Still, you have to give Silva credit. He knows there's no redemption to be found in slinking away and vanishing, that the only way he can save his legacy is by showing his face and that the only way to prove the skeptics wrong is to show them the old Anderson Silva magic once more, this time unmarred by steroids and lurid stories about vials from Thailand filled with sexual-performance drugs.

And if what Silva is after is, in fact, redemption then he couldn't do any better than to fight Michael Bisping. Not because Michael Bisping is the best fighter in the middleweight division but because Michael Bisping is the best trash-talker in the middleweight division. Bisping was never going to let Anderson Silva or anyone else forget why Silva was gone for a year-and-a-half and how, in Bisping's opinion, Anderson Silva built his reputation as a genius. Silva had to know that Bisping wasn't going to ignore Silva's failed drug tests like some other fighters he could have fought would have, either out of decency or propriety or indifference or promotional incapacity. He knew that Bisping was going to turn those failed drug tests into a lash and a means to gin up interest in their fight: Look at the cheater, slinking back into the cage after years as the untouchable champion, dirtied beyond recognition yet desperate for love. And now look at me: the righter of great historical wrongs, clean as a whistle yet for so many years denied my chance at Silva's title—the true, clean champion, undone by injustices. By agreeing to face Michael Bisping in his first fight back, Anderson Silva was agreeing to public contrition.
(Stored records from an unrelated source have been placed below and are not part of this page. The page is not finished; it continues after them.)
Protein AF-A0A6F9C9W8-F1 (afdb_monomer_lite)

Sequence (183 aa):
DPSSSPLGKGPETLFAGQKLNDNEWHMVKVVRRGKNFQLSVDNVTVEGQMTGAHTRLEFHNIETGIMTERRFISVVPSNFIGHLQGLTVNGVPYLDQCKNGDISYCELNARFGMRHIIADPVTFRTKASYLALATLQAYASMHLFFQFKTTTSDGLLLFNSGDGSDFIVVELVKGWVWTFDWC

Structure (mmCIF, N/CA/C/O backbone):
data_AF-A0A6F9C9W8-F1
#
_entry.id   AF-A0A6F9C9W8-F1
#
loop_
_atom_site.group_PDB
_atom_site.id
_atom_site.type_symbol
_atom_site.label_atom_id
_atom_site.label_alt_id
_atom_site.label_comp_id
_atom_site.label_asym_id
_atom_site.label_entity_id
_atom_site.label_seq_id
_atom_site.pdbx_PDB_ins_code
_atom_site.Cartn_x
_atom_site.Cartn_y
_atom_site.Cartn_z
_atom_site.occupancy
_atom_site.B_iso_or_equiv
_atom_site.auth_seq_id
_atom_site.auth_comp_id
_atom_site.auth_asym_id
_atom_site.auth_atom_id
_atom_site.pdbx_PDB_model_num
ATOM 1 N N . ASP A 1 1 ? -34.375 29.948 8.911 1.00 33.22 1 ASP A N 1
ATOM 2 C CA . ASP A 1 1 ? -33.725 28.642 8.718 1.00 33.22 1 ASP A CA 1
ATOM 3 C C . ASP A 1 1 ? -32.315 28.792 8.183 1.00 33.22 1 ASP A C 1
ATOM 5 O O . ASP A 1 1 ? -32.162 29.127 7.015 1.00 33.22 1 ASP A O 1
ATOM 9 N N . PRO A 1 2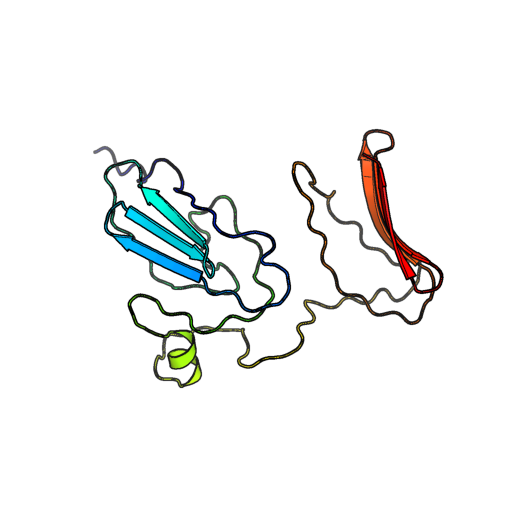 ? -31.276 28.574 9.002 1.00 34.59 2 PRO A N 1
ATOM 10 C CA . PRO A 1 2 ? -29.941 28.296 8.510 1.00 34.59 2 PRO A CA 1
ATOM 11 C C . PRO A 1 2 ? -29.756 26.775 8.433 1.00 34.59 2 PRO A C 1
ATOM 13 O O . PRO A 1 2 ? -29.535 26.093 9.434 1.00 34.59 2 PRO A O 1
ATOM 16 N N . SER A 1 3 ? -29.879 26.247 7.222 1.00 36.28 3 SER A N 1
ATOM 17 C CA . SER A 1 3 ? -29.598 24.862 6.860 1.00 36.28 3 SER A CA 1
ATOM 18 C C . SER A 1 3 ? -28.106 24.537 7.021 1.00 36.28 3 SER A C 1
ATOM 20 O O . SER A 1 3 ? -27.270 25.058 6.286 1.00 36.28 3 SER A O 1
ATOM 22 N N . SER A 1 4 ? -27.810 23.672 7.996 1.00 40.56 4 SER A N 1
ATOM 23 C CA . SER A 1 4 ? -26.712 22.689 8.029 1.00 40.56 4 SER A CA 1
ATOM 24 C C . SER A 1 4 ? -25.367 23.100 7.406 1.00 40.56 4 SER A C 1
ATOM 26 O O . SER A 1 4 ? -25.052 22.740 6.272 1.00 40.56 4 SER A O 1
ATOM 28 N N . SER A 1 5 ? -24.523 23.755 8.206 1.00 32.72 5 SER A N 1
ATOM 29 C CA . SER A 1 5 ? -23.068 23.720 8.012 1.00 32.72 5 SER A CA 1
ATOM 30 C C . SER A 1 5 ? -22.559 22.299 8.303 1.00 32.72 5 SER A C 1
ATOM 32 O O . SER A 1 5 ? -22.981 21.720 9.313 1.00 32.72 5 SER A O 1
ATOM 34 N N . PRO A 1 6 ? -21.699 21.699 7.459 1.00 43.31 6 PRO A N 1
ATOM 35 C CA . PRO A 1 6 ? -21.164 20.378 7.729 1.00 43.31 6 PRO A CA 1
ATOM 36 C C . PRO A 1 6 ? -20.305 20.433 8.994 1.00 43.31 6 PRO A C 1
ATOM 38 O O . PRO A 1 6 ? -19.417 21.265 9.169 1.00 43.31 6 PRO A O 1
ATOM 41 N N . LEU A 1 7 ? -20.619 19.525 9.901 1.00 47.31 7 LEU A N 1
ATOM 42 C CA . LEU A 1 7 ? -19.841 19.178 11.075 1.00 47.31 7 LEU A CA 1
ATOM 43 C C . LEU A 1 7 ? -18.344 19.017 10.748 1.00 47.31 7 LEU A C 1
ATOM 45 O O . LEU A 1 7 ? -17.991 18.185 9.921 1.00 47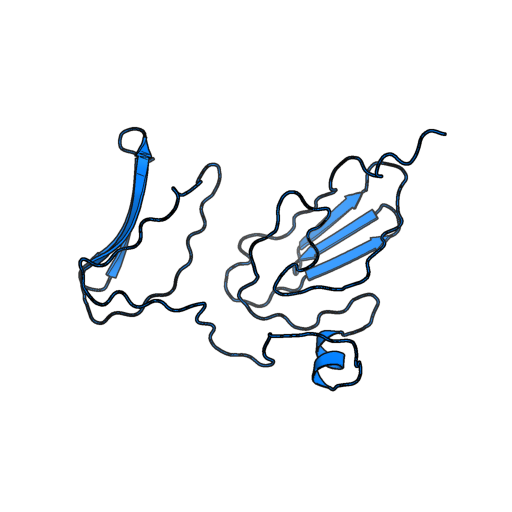.31 7 LEU A O 1
ATOM 49 N N . GLY A 1 8 ? -17.474 19.698 11.503 1.00 49.16 8 GLY A N 1
ATOM 50 C CA . GLY A 1 8 ? -16.142 19.172 11.838 1.00 49.16 8 GLY A CA 1
ATOM 51 C C . GLY A 1 8 ? -14.954 20.075 11.509 1.00 49.16 8 GLY A C 1
ATOM 52 O O . GLY A 1 8 ? -14.650 20.340 10.353 1.00 49.16 8 GLY A O 1
ATOM 53 N N . LYS A 1 9 ? -14.232 20.499 12.551 1.00 61.78 9 LYS A N 1
ATOM 54 C CA . LYS A 1 9 ? -12.938 21.186 12.481 1.00 61.78 9 LYS A CA 1
ATOM 55 C C . LYS A 1 9 ? -11.845 20.227 11.978 1.00 61.78 9 LYS A C 1
ATOM 57 O O . LYS A 1 9 ? -11.080 19.732 12.787 1.00 61.78 9 LYS A O 1
ATOM 62 N N . GLY A 1 10 ? -11.782 19.972 10.672 1.00 65.31 10 GLY A N 1
ATOM 63 C CA . GLY A 1 10 ? -10.723 19.166 10.047 1.00 65.31 10 GLY A CA 1
ATOM 64 C C . GLY A 1 10 ? -10.611 17.714 10.558 1.00 65.31 10 GLY A C 1
ATOM 65 O O . GLY A 1 10 ? -11.347 17.296 11.453 1.00 65.31 10 GLY A O 1
ATOM 66 N N . PRO A 1 11 ? -9.736 16.898 9.951 1.00 79.00 11 PRO A N 1
ATOM 67 C CA . PRO A 1 11 ? -9.482 15.535 10.405 1.00 79.00 11 PRO A CA 1
ATOM 68 C C . PRO A 1 11 ? -8.601 15.516 11.664 1.00 79.00 11 PRO A C 1
ATOM 70 O O . PRO A 1 11 ? -7.630 16.260 11.761 1.00 79.00 11 PRO A O 1
ATOM 73 N N . GLU A 1 12 ? -8.905 14.611 12.593 1.00 85.19 12 GLU A N 1
ATOM 74 C CA . GLU A 1 12 ? -8.010 14.260 13.702 1.00 85.19 12 GLU A CA 1
ATOM 75 C C . GLU A 1 12 ? -7.109 13.100 13.263 1.00 85.19 12 GLU A C 1
ATOM 77 O O . GLU A 1 12 ? -7.608 12.067 12.809 1.00 85.19 12 GLU A O 1
ATOM 82 N N . THR A 1 13 ? -5.790 13.258 13.383 1.00 88.56 13 THR A N 1
ATOM 83 C CA . THR A 1 13 ? -4.805 12.299 12.853 1.00 88.56 13 THR A CA 1
ATOM 84 C C . THR A 1 13 ? -3.854 11.801 13.936 1.00 88.56 13 THR A C 1
ATOM 86 O O . THR A 1 13 ? -3.272 12.604 14.663 1.00 88.56 13 THR A O 1
ATOM 89 N N . LEU A 1 14 ? -3.641 10.483 13.995 1.00 92.06 14 LEU A N 1
ATOM 90 C CA . LEU A 1 14 ? -2.624 9.832 14.825 1.00 92.06 14 LEU A CA 1
ATOM 91 C C . LEU A 1 14 ? -1.701 8.982 13.951 1.00 92.06 14 LEU A C 1
ATOM 93 O O . LEU A 1 14 ? -2.158 8.354 12.998 1.00 92.06 14 LEU A O 1
ATOM 97 N N . PHE A 1 15 ? -0.421 8.933 14.316 1.00 94.12 15 PHE A N 1
ATOM 98 C CA . PHE A 1 15 ? 0.613 8.167 13.620 1.00 94.12 15 PHE A CA 1
ATOM 99 C C . PHE A 1 15 ? 1.342 7.268 14.620 1.00 94.12 15 PHE A C 1
ATOM 101 O O . PHE A 1 15 ? 1.668 7.713 15.719 1.00 94.12 15 PHE A O 1
ATOM 108 N N . ALA A 1 16 ? 1.602 6.015 14.246 1.00 95.88 16 ALA A N 1
ATOM 109 C CA . ALA A 1 16 ? 2.333 5.052 15.064 1.00 95.88 16 ALA A CA 1
ATOM 110 C C . ALA A 1 16 ? 3.153 4.106 14.177 1.00 95.88 16 ALA A C 1
ATOM 112 O O . ALA A 1 16 ? 2.723 3.745 13.083 1.00 95.88 16 ALA A O 1
ATOM 113 N N . GLY A 1 17 ? 4.320 3.693 14.676 1.00 93.75 17 GLY A N 1
ATOM 114 C CA . GLY A 1 17 ? 5.258 2.838 13.948 1.00 93.75 17 GLY A CA 1
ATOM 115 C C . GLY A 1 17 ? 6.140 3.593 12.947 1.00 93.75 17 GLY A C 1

Just look at a recent exchange between the two men on Instagram. Silva uploaded a post mocking Bisping for kicking his own trainer while hitting pads at an open workout the other day, and immediately Bisping responded by sending out a copy of his most recent clean drug-test report: a wildly disproportionate response to a bit of light ribbing, but if what Silva is after is absolution he couldn't have planned it any better. Goading Michael Bisping was an act of expiation, of penance, of mortification, of self-flagellation, a mea culpa that any medieval monk would be jealous of. Michael Bisping has become the vehicle for Anderson Silva's redemption. It's all over now but the bloodletting.